Foundations of Security | JavaT P2P Unleashed

As mentioned earlier in the chapter, secure systems require several components that work together to provide an environment that is safe. An environment that is safe is made up of elements that are trustworthy, combined with other things that protect us from dangerous objects or that we simply do not know much about. Such systems include policies that establish rules, and mechanisms that are used to implement the functions or services required by the policies.

The set of services that are commonly available to secure systems are

Identification
Authentication
Authorization
Integrity
Confidentiality
Nonrepudiation
Monitoring/auditing
Security management

In computer systems, many of the mechanisms used to establish secure systems are built on the foundations of cryptography.

Cryptography

Part of the larger mathematical discipline of cryptology (from the Greek kryptos logos, meaning "hidden word"), cryptography has become more than the science of hiding and recovering information. Cryptography extends to include many more aspects of communication, including most of the services mentioned previously. Ronald Rivest, co-creator of the RSA algorithms and a number of other important security products, said that "Cryptology is about communication in the presence of adversaries." Cryptography is the branch of cryptology that concerns itself with the enforcement of security. Its sibling, cryptanalysis, is dedicated to defeating cryptographic mechanisms.

The most common use of cryptography is for communicating privately or for protecting information by transforming data into a state that is useless without a function or key to return it to a meaningful state. Peer-to-peer systems have many uses for cryptography, such as hiding information exchanged between instant message peers. The process of transforming meaningful data, called plaintext, into useless ciphertext is called encryption. The reverse process is called decryption. Functions that perform encryption and decryption are sometimes known as ciphers.

Note

Interestingly enough, the word cipher has an ancient origin, with an associated meaning of "to be empty" in the case of cryptography, that can be taken to mean "void of meaning."

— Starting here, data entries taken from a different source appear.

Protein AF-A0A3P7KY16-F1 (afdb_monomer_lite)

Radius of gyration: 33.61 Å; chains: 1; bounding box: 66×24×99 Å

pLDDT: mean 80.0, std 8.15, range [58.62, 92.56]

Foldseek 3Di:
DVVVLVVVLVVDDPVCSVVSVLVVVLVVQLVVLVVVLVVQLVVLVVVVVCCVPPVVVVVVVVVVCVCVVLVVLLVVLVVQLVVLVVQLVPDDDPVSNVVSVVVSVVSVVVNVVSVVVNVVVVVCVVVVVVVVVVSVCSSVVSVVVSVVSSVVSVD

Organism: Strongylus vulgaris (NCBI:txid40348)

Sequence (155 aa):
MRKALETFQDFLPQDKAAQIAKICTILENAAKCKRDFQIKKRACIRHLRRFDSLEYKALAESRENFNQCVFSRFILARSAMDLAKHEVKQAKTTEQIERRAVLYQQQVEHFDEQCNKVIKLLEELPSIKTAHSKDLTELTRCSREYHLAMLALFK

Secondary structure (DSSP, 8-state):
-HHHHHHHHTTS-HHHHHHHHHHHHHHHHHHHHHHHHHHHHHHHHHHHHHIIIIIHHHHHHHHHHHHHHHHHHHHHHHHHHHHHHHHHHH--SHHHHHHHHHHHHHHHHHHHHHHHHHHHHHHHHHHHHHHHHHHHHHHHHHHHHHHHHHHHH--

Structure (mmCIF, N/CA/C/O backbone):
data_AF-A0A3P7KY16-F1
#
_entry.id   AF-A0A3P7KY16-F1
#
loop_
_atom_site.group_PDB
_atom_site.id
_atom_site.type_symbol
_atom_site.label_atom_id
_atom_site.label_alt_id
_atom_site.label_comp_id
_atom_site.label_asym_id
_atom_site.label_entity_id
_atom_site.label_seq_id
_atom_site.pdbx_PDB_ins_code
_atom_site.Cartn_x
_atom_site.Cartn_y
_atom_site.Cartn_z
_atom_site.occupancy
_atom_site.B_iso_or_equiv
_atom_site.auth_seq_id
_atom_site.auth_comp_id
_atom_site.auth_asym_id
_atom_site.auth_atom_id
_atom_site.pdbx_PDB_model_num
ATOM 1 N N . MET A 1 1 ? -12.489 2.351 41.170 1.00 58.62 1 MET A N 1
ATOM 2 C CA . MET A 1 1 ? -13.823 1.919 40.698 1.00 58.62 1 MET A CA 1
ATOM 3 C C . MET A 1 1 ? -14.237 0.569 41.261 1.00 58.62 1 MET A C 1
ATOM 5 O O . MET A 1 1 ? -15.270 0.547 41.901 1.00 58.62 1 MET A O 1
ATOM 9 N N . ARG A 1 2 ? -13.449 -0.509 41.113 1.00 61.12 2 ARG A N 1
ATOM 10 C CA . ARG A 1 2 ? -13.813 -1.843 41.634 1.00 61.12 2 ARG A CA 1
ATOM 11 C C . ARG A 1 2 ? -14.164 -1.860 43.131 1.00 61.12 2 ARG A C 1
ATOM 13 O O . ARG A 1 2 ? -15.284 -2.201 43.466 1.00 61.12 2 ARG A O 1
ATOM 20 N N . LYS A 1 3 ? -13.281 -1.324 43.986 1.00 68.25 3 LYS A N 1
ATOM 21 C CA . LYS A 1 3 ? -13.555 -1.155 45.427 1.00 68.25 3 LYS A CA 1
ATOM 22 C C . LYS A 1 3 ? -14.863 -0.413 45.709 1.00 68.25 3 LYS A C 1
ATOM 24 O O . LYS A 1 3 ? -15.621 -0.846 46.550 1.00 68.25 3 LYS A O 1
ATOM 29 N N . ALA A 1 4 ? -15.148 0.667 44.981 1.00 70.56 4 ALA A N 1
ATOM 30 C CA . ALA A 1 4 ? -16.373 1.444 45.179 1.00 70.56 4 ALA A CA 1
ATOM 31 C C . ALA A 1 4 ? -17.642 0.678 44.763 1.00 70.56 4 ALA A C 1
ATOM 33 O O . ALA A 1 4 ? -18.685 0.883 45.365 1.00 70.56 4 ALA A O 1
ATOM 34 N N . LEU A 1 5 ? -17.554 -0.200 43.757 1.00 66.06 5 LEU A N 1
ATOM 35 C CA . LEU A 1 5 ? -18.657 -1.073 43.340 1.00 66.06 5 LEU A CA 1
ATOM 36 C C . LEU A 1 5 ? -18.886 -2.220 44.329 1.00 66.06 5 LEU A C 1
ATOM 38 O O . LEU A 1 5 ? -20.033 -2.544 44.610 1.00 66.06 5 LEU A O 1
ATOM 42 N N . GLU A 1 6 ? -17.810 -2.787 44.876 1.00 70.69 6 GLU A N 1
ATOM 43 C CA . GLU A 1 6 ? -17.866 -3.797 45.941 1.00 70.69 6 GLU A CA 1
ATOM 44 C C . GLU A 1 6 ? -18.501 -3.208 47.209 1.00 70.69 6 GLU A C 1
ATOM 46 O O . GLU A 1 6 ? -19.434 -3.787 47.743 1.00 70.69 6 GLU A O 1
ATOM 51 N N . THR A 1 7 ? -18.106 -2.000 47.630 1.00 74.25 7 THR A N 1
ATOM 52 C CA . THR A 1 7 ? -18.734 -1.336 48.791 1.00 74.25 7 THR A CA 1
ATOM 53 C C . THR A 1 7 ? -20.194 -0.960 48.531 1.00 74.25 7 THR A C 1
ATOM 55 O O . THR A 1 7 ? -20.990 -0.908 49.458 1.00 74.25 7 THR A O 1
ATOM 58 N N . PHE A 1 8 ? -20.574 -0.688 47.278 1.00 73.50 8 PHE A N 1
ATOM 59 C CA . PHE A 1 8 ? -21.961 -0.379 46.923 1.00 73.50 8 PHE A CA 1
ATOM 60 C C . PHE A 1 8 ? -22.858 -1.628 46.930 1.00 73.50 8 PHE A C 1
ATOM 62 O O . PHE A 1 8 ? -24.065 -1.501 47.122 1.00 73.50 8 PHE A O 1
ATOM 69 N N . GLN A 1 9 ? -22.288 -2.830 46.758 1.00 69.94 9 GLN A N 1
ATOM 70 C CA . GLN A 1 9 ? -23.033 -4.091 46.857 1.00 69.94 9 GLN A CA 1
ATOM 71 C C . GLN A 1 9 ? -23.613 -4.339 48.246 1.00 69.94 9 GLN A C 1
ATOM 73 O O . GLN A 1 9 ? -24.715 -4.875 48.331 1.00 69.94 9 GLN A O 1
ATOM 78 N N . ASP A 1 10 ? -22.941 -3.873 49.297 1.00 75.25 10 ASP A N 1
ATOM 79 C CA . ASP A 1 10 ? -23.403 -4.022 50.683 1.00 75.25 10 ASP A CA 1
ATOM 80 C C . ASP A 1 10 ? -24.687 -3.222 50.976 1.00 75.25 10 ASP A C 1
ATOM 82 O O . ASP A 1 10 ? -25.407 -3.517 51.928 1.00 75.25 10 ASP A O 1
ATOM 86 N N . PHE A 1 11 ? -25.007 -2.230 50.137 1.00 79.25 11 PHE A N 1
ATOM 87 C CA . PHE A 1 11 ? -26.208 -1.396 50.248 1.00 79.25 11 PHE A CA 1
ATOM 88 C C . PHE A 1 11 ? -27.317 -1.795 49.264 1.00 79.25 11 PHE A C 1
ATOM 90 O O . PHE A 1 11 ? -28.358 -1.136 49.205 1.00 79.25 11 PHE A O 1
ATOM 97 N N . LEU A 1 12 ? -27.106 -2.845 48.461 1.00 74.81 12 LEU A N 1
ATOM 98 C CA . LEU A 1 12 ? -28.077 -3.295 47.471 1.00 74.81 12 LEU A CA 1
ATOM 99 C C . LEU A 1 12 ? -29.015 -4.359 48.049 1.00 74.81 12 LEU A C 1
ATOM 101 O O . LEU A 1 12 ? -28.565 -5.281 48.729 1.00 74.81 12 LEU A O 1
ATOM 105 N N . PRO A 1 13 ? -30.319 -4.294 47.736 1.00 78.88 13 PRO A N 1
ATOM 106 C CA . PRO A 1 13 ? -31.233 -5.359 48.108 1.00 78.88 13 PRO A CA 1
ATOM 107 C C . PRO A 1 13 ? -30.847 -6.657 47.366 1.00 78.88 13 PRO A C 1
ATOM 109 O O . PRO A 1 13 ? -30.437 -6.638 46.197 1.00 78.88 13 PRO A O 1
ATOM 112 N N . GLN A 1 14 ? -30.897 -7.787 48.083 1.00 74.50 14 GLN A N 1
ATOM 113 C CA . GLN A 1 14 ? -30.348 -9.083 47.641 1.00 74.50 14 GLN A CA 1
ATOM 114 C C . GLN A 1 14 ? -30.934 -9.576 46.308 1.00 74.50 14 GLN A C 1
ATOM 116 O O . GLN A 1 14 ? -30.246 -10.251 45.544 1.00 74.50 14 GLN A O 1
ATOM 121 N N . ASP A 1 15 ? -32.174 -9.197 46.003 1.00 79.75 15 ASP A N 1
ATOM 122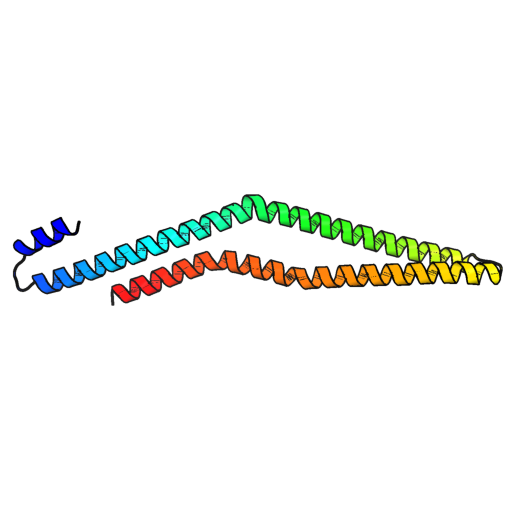 C CA . ASP A 1 15 ? -32.885 -9.497 44.759 1.00 79.75 15 ASP A CA 1
ATOM 123 C C . ASP A 1 15 ? -32.242 -8.843 43.520 1.00 79.75 15 ASP A C 1
ATOM 125 O O . ASP A 1 15 ? -32.331 -9.382 42.416 1.00 79.75 15 ASP A O 1
ATOM 129 N N . LYS A 1 16 ? -31.545 -7.711 43.689 1.00 77.00 16 LYS A N 1
ATOM 130 C CA . LYS A 1 16 ? -30.903 -6.955 42.595 1.00 77.00 16 LYS A CA 1
ATOM 131 C C . LYS A 1 16 ? -29.388 -7.111 42.533 1.00 77.00 16 LYS A C 1
ATOM 133 O O . LYS A 1 16 ? -28.789 -6.804 41.497 1.00 77.00 16 LYS A O 1
ATOM 138 N N . ALA A 1 17 ? -28.763 -7.619 43.595 1.00 77.62 17 ALA A N 1
ATOM 139 C CA . ALA A 1 17 ? -27.311 -7.770 43.692 1.00 77.62 17 ALA A CA 1
ATOM 140 C C . ALA A 1 17 ? -26.714 -8.578 42.519 1.00 77.62 17 ALA A C 1
ATOM 142 O O . ALA A 1 17 ? -25.709 -8.170 41.932 1.00 77.62 17 ALA A O 1
ATOM 143 N N . ALA A 1 18 ? -27.373 -9.669 42.107 1.00 79.56 18 ALA A N 1
ATOM 144 C CA . ALA A 1 18 ? -26.927 -10.513 40.994 1.00 79.56 18 ALA A CA 1
ATOM 145 C C . ALA A 1 18 ? -27.015 -9.812 39.621 1.00 79.56 18 ALA A C 1
ATOM 147 O O . ALA A 1 18 ? -26.100 -9.924 38.801 1.00 79.56 18 ALA A O 1
ATOM 148 N N . GLN A 1 19 ? -28.086 -9.051 39.368 1.00 82.38 19 GLN A N 1
ATOM 149 C CA . GLN A 1 19 ? -28.223 -8.260 38.137 1.00 82.38 19 GLN A CA 1
ATOM 150 C C . GLN A 1 19 ? -27.168 -7.156 38.063 1.00 82.38 19 GLN A C 1
ATOM 152 O O . GLN A 1 19 ? -26.562 -6.951 37.011 1.00 82.38 19 GLN A O 1
ATOM 157 N N . ILE A 1 20 ? -26.911 -6.475 39.180 1.00 80.44 20 ILE A N 1
ATOM 158 C CA . ILE A 1 20 ? -25.923 -5.397 39.232 1.00 80.44 20 ILE A CA 1
ATOM 159 C C . ILE A 1 20 ? -24.507 -5.951 39.067 1.00 80.44 20 ILE A C 1
ATOM 161 O O . ILE A 1 20 ? -23.737 -5.395 38.289 1.00 80.44 20 ILE A O 1
ATOM 165 N N . ALA A 1 21 ? -24.184 -7.091 39.684 1.00 81.88 21 ALA A N 1
ATOM 166 C CA . ALA A 1 21 ? -22.915 -7.780 39.454 1.00 81.88 21 ALA A CA 1
ATOM 167 C C . ALA A 1 21 ? -22.705 -8.108 37.963 1.00 81.88 21 ALA A C 1
ATOM 169 O O . ALA A 1 21 ? -21.645 -7.812 37.410 1.00 81.88 21 ALA A O 1
ATOM 170 N N . LYS A 1 22 ? -23.740 -8.628 37.282 1.00 85.12 22 LYS A N 1
ATOM 171 C CA . LYS A 1 22 ? -23.699 -8.915 35.838 1.00 85.12 22 LYS A CA 1
ATOM 172 C C . LYS A 1 22 ? -23.428 -7.653 35.008 1.00 85.12 22 LYS A C 1
ATOM 174 O O . LYS A 1 22 ? -22.579 -7.681 34.117 1.00 85.12 22 LYS A O 1
ATOM 179 N N . ILE A 1 23 ? -24.099 -6.541 35.316 1.00 84.44 23 ILE A N 1
ATOM 180 C CA . ILE A 1 23 ? -23.878 -5.248 34.646 1.00 84.44 23 ILE A CA 1
ATOM 181 C C . ILE A 1 23 ? -22.445 -4.753 34.880 1.00 84.44 23 ILE A C 1
ATOM 183 O O . ILE A 1 23 ? -21.781 -4.340 33.930 1.00 84.44 23 ILE A O 1
ATOM 187 N N . CYS A 1 24 ? -21.933 -4.839 36.109 1.00 84.00 24 CYS A N 1
ATOM 188 C CA . CYS A 1 24 ? -20.561 -4.453 36.437 1.00 84.00 24 CYS A CA 1
ATOM 189 C C . CYS A 1 24 ? -19.534 -5.244 35.620 1.00 84.00 24 CYS A C 1
ATOM 191 O O . CYS A 1 24 ? -18.623 -4.648 35.048 1.00 84.00 24 CYS A O 1
ATOM 193 N N . THR A 1 25 ? -19.705 -6.562 35.492 1.00 87.06 25 THR A N 1
ATOM 194 C CA . THR A 1 25 ? -18.822 -7.402 34.670 1.00 87.06 25 THR A CA 1
ATOM 195 C C . THR A 1 25 ? -18.884 -7.025 33.186 1.00 87.06 25 THR A C 1
ATOM 197 O O . THR A 1 25 ? -17.842 -6.922 32.535 1.00 87.06 25 THR A O 1
ATOM 200 N N . ILE A 1 26 ? -20.079 -6.760 32.644 1.00 88.06 26 ILE A N 1
ATOM 201 C CA . ILE A 1 26 ? -20.244 -6.285 31.259 1.00 88.06 26 ILE A CA 1
ATOM 202 C C . ILE A 1 26 ? -19.504 -4.956 31.059 1.00 88.06 26 ILE A C 1
ATOM 204 O O . ILE A 1 26 ? -18.761 -4.801 30.087 1.00 88.06 26 ILE A O 1
ATOM 208 N N . LEU A 1 27 ? -19.644 -4.014 31.995 1.00 86.94 27 LEU A N 1
ATOM 209 C CA . LEU A 1 27 ? -18.981 -2.710 31.937 1.00 86.94 27 LEU A CA 1
ATOM 210 C C . LEU A 1 27 ? -17.455 -2.816 32.073 1.00 86.94 27 LEU A C 1
ATOM 212 O O . LEU A 1 27 ? -16.738 -2.108 31.363 1.00 86.94 27 LEU A O 1
ATOM 216 N N . GLU A 1 28 ? -16.937 -3.708 32.923 1.00 88.62 28 GLU A N 1
ATOM 217 C CA . GLU A 1 28 ? -15.496 -3.982 33.025 1.00 88.62 28 GLU A CA 1
ATOM 218 C C . GLU A 1 28 ? -14.940 -4.522 31.697 1.00 88.62 28 GLU A C 1
ATOM 220 O O . GLU A 1 28 ? -13.932 -4.014 31.187 1.00 88.62 28 GLU A O 1
ATOM 225 N N . ASN A 1 29 ? -15.634 -5.486 31.087 1.00 89.56 29 ASN A N 1
ATOM 226 C CA . ASN A 1 29 ? -15.252 -6.057 29.795 1.00 89.56 29 ASN A CA 1
ATOM 227 C C . ASN A 1 29 ? -15.344 -5.026 28.660 1.00 89.56 29 ASN A C 1
ATOM 229 O O . ASN A 1 29 ? -14.430 -4.928 27.836 1.00 89.56 29 ASN A O 1
ATOM 233 N N . ALA A 1 30 ? -16.385 -4.191 28.652 1.00 89.50 30 ALA A N 1
ATOM 234 C CA . ALA A 1 30 ? -16.540 -3.095 27.699 1.00 89.50 30 ALA A CA 1
ATOM 235 C C . ALA A 1 30 ? -15.427 -2.045 27.856 1.00 89.50 30 ALA A C 1
ATOM 237 O O . ALA A 1 30 ? -14.872 -1.557 26.867 1.00 89.50 30 ALA A O 1
ATOM 238 N N . ALA A 1 31 ? -15.035 -1.727 29.094 1.00 88.81 31 ALA A N 1
ATOM 239 C CA . ALA A 1 31 ? -13.937 -0.809 29.378 1.00 88.81 31 ALA A CA 1
ATOM 240 C C . ALA A 1 31 ? -12.577 -1.364 28.925 1.00 88.81 31 ALA A C 1
ATOM 242 O O . ALA A 1 31 ? -11.724 -0.591 28.474 1.00 88.81 31 ALA A O 1
ATOM 243 N N . LYS A 1 32 ? -12.362 -2.682 29.028 1.00 91.19 32 LYS A N 1
ATOM 244 C CA . LYS A 1 32 ? -11.172 -3.356 28.489 1.00 91.19 32 LYS A CA 1
ATOM 245 C C . LYS A 1 32 ? -11.170 -3.325 26.958 1.00 91.19 32 LYS A C 1
ATOM 247 O O . LYS A 1 32 ? -10.227 -2.805 26.369 1.00 91.19 32 LYS A O 1
ATOM 252 N N . CYS A 1 33 ? -12.272 -3.738 26.330 1.00 90.50 33 CYS A N 1
ATOM 253 C CA . CYS A 1 33 ? -12.451 -3.707 24.876 1.00 90.50 33 CYS A CA 1
ATOM 254 C C . CYS A 1 33 ? -12.210 -2.300 24.292 1.00 90.50 33 CYS A C 1
ATOM 256 O O . CYS A 1 33 ? -11.474 -2.128 23.318 1.00 90.50 33 CYS A O 1
ATOM 258 N N . LYS A 1 34 ? -12.755 -1.261 24.941 1.00 90.44 34 LYS A N 1
ATOM 259 C CA . LYS A 1 34 ? -12.539 0.140 24.554 1.00 90.44 34 LYS A CA 1
ATOM 260 C C . LYS A 1 34 ? -11.074 0.558 24.682 1.00 90.44 34 LYS A C 1
ATOM 262 O O . LYS A 1 34 ? -10.581 1.270 23.809 1.00 90.44 34 LYS A O 1
ATOM 267 N N . ARG A 1 35 ? -10.364 0.142 25.737 1.00 91.88 35 ARG A N 1
ATOM 268 C CA . ARG A 1 35 ? -8.930 0.443 25.904 1.00 91.88 35 ARG A CA 1
ATOM 269 C C . ARG A 1 35 ? -8.088 -0.184 24.795 1.00 91.88 35 ARG A C 1
ATOM 271 O O . ARG A 1 35 ? -7.289 0.529 24.186 1.00 91.88 35 ARG A O 1
ATOM 278 N N . ASP A 1 36 ? -8.323 -1.452 24.484 1.00 90.12 36 ASP A N 1
ATOM 279 C CA . ASP A 1 36 ? -7.589 -2.171 23.437 1.00 90.12 36 ASP A CA 1
ATOM 280 C C . ASP A 1 36 ? -7.827 -1.540 22.058 1.00 90.12 36 ASP A C 1
ATOM 282 O O . ASP A 1 36 ? -6.881 -1.286 21.303 1.00 90.12 36 ASP A O 1
ATOM 286 N N . PHE A 1 37 ? -9.077 -1.175 21.758 1.00 90.25 37 PHE A N 1
ATOM 287 C CA . PHE A 1 37 ? -9.415 -0.440 20.542 1.00 90.25 37 PHE A CA 1
ATOM 288 C C . PHE A 1 37 ? -8.705 0.916 20.459 1.00 90.25 37 PHE A C 1
ATOM 290 O O . PHE A 1 37 ? -8.151 1.256 19.417 1.00 90.25 37 PHE A O 1
ATOM 297 N N . GLN A 1 38 ? -8.662 1.689 21.548 1.00 91.00 38 GLN A N 1
ATOM 298 C CA . GLN A 1 38 ? -7.984 2.990 21.566 1.00 91.00 38 GLN A CA 1
ATOM 299 C C . GLN A 1 38 ? -6.474 2.871 21.323 1.00 91.00 38 GLN A C 1
ATOM 301 O O . GLN A 1 38 ? -5.875 3.748 20.700 1.00 91.00 38 GLN A O 1
ATOM 306 N N . ILE A 1 39 ? -5.833 1.804 21.804 1.00 91.50 39 ILE A N 1
ATOM 307 C CA . ILE A 1 39 ? -4.415 1.538 21.525 1.00 91.50 39 ILE A CA 1
ATOM 308 C C . ILE A 1 39 ? -4.217 1.259 20.030 1.00 91.50 39 ILE A C 1
ATOM 310 O O . ILE A 1 39 ? -3.418 1.949 19.392 1.00 91.50 39 ILE A O 1
ATOM 314 N N . LYS A 1 40 ? -4.994 0.329 19.457 1.00 87.88 40 LYS A N 1
ATOM 315 C CA . LYS A 1 40 ? -4.925 -0.017 18.026 1.00 87.88 40 LYS A CA 1
ATOM 316 C C . LYS A 1 40 ? -5.230 1.184 17.130 1.00 87.88 40 LYS A C 1
ATOM 318 O O . LYS A 1 40 ? -4.432 1.525 16.265 1.00 87.88 40 LYS A O 1
ATOM 323 N N . LYS A 1 41 ? -6.315 1.911 17.411 1.00 87.50 41 LYS A N 1
ATOM 324 C CA . LYS A 1 41 ? -6.716 3.120 16.679 1.00 87.50 41 LYS A CA 1
ATOM 325 C C . LYS A 1 41 ? -5.605 4.171 16.663 1.00 87.50 41 LYS A C 1
ATOM 327 O O . LYS A 1 41 ? -5.313 4.740 15.615 1.00 87.50 41 LYS A O 1
ATOM 332 N N . ARG A 1 42 ? -4.955 4.424 17.805 1.00 89.31 42 ARG A N 1
ATOM 333 C CA . ARG A 1 42 ? -3.826 5.369 17.881 1.00 89.31 42 ARG A CA 1
ATOM 334 C C . ARG A 1 42 ? -2.610 4.890 17.095 1.00 89.31 42 ARG A C 1
ATOM 336 O O . ARG A 1 42 ? -1.913 5.722 16.522 1.00 89.31 42 ARG A O 1
ATOM 343 N N . ALA A 1 43 ? -2.337 3.587 17.061 1.00 86.75 43 ALA A N 1
ATOM 344 C CA . ALA A 1 43 ? -1.280 3.033 16.220 1.00 86.75 43 ALA A CA 1
ATOM 345 C C . ALA A 1 43 ? -1.585 3.244 14.726 1.00 86.75 43 ALA A C 1
ATOM 347 O O . ALA A 1 43 ? -0.751 3.823 14.036 1.00 86.75 43 ALA A O 1
ATOM 348 N N . CYS A 1 44 ? -2.796 2.912 14.263 1.00 83.50 44 CYS A N 1
ATOM 349 C CA . CYS A 1 44 ? -3.220 3.141 12.876 1.00 83.50 44 CYS A CA 1
ATOM 350 C C . CYS A 1 44 ? -3.155 4.624 12.483 1.00 83.50 44 CYS A C 1
ATOM 352 O O . CYS A 1 44 ? -2.613 4.960 11.438 1.00 83.50 44 CYS A O 1
ATOM 354 N N . ILE A 1 45 ? -3.646 5.536 13.333 1.00 85.50 45 ILE A N 1
ATOM 355 C CA . ILE A 1 45 ? -3.590 6.983 13.054 1.00 85.50 45 ILE A CA 1
ATOM 356 C C . ILE A 1 45 ? -2.141 7.477 12.972 1.00 85.50 45 ILE A C 1
ATOM 358 O O . ILE A 1 45 ? -1.823 8.289 12.107 1.00 85.50 45 ILE A O 1
ATOM 362 N N . ARG A 1 46 ? -1.251 7.004 13.855 1.00 86.19 46 ARG A N 1
ATOM 363 C CA . ARG A 1 46 ? 0.180 7.341 13.775 1.00 86.19 46 ARG A CA 1
ATOM 364 C C . ARG A 1 46 ? 0.798 6.837 12.476 1.00 86.19 46 ARG A C 1
ATOM 366 O O . ARG A 1 46 ? 1.539 7.587 11.854 1.00 86.19 46 ARG A O 1
ATOM 373 N N . HIS A 1 47 ? 0.470 5.612 12.071 1.00 80.69 47 HIS A N 1
ATOM 374 C CA . HIS A 1 47 ? 0.940 5.041 10.814 1.00 80.69 47 HIS A CA 1
ATOM 375 C C . HIS A 1 47 ? 0.465 5.865 9.612 1.00 80.69 47 HIS A C 1
ATOM 377 O O . HIS A 1 47 ? 1.287 6.294 8.818 1.00 80.69 47 HIS A O 1
ATOM 383 N N . LEU A 1 48 ? -0.826 6.207 9.543 1.00 79.19 48 LEU A N 1
ATOM 384 C CA . LEU A 1 48 ? -1.384 7.038 8.468 1.00 79.19 48 LEU A CA 1
ATOM 385 C C . LEU A 1 48 ? -0.757 8.435 8.407 1.00 79.19 48 LEU A C 1
ATOM 387 O O . LEU A 1 48 ? -0.447 8.920 7.327 1.00 79.19 48 LEU A O 1
ATOM 391 N N . ARG A 1 49 ? -0.525 9.079 9.558 1.00 82.44 49 ARG A N 1
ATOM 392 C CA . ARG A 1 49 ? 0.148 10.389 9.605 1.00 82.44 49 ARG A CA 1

Early schemes depended on the secrecy of cryptographic functions or their workings (algorithms) to protect information. More useful functions introduced keys, or additional data, into the mixture. These ciphers code and decode information, using one or more keys whose values contribute to the result. Cryptographic keys perform the same function that household keys do for doors having the correct key provides access to the information. Most of us can recall having seen pictures of early padlocks with keys of simple design. These worked well when only a few people owned locks and keys. As more people acquired keys (or became proficient in bypassing the mechanisms of the locks), it became necessary to develop more sophisticated locks and keys. Similarly, cryptography has progressed from simple functions and keys to very sophisticated functions with complex keys.

Cryptosystems

In studying any cryptographic service, there are a number of identifiable elements that constitute a system that provides the service. A cryptosystem consists of the following:

A set of cryptographic functions
A set of keys (a keyset)
The set of all possible plaintexts
The set of all possible ciphertexts

Secret Key Cryptography

Secret key cryptography is also known as symmetric key cryptography, because the same key is used in both encrypting and decrypting operations. After the plaintext is encoded using the key, anyone who wants to decrypt the ciphertext must know the value of the key used to produce the ciphertext. Symmetric key algorithms use the key to combine with and permute the plaintext. They frequently are designed to work with operations that are performed quickly using hardware, such as the addition and exclusive or operations. Cryptographers design functions that obscure information by doing things such as removing natural patterns while preserving the capability to recover the plaintext. Although it is beyond the scope of this book to get into the details of algorithms, you can be assured that you can find an algorithm resistant enough for your needs from among those that have been developed thus far.

The length of a key is often significant to producing ciphertext that is resistant to cracking, or the attempt to decipher encrypted text without possessing the key. If the algorithm is well designed, a brute-force attack may be required, wherein keys from the keyset are applied to the ciphertext until meaningful plaintext appears. Larger keysets generally make it more difficult to guess what key is the right one. This also makes it possible for more than one key to produce something that might be meaningful, yet different enough from the other results that it casts doubt on all of them.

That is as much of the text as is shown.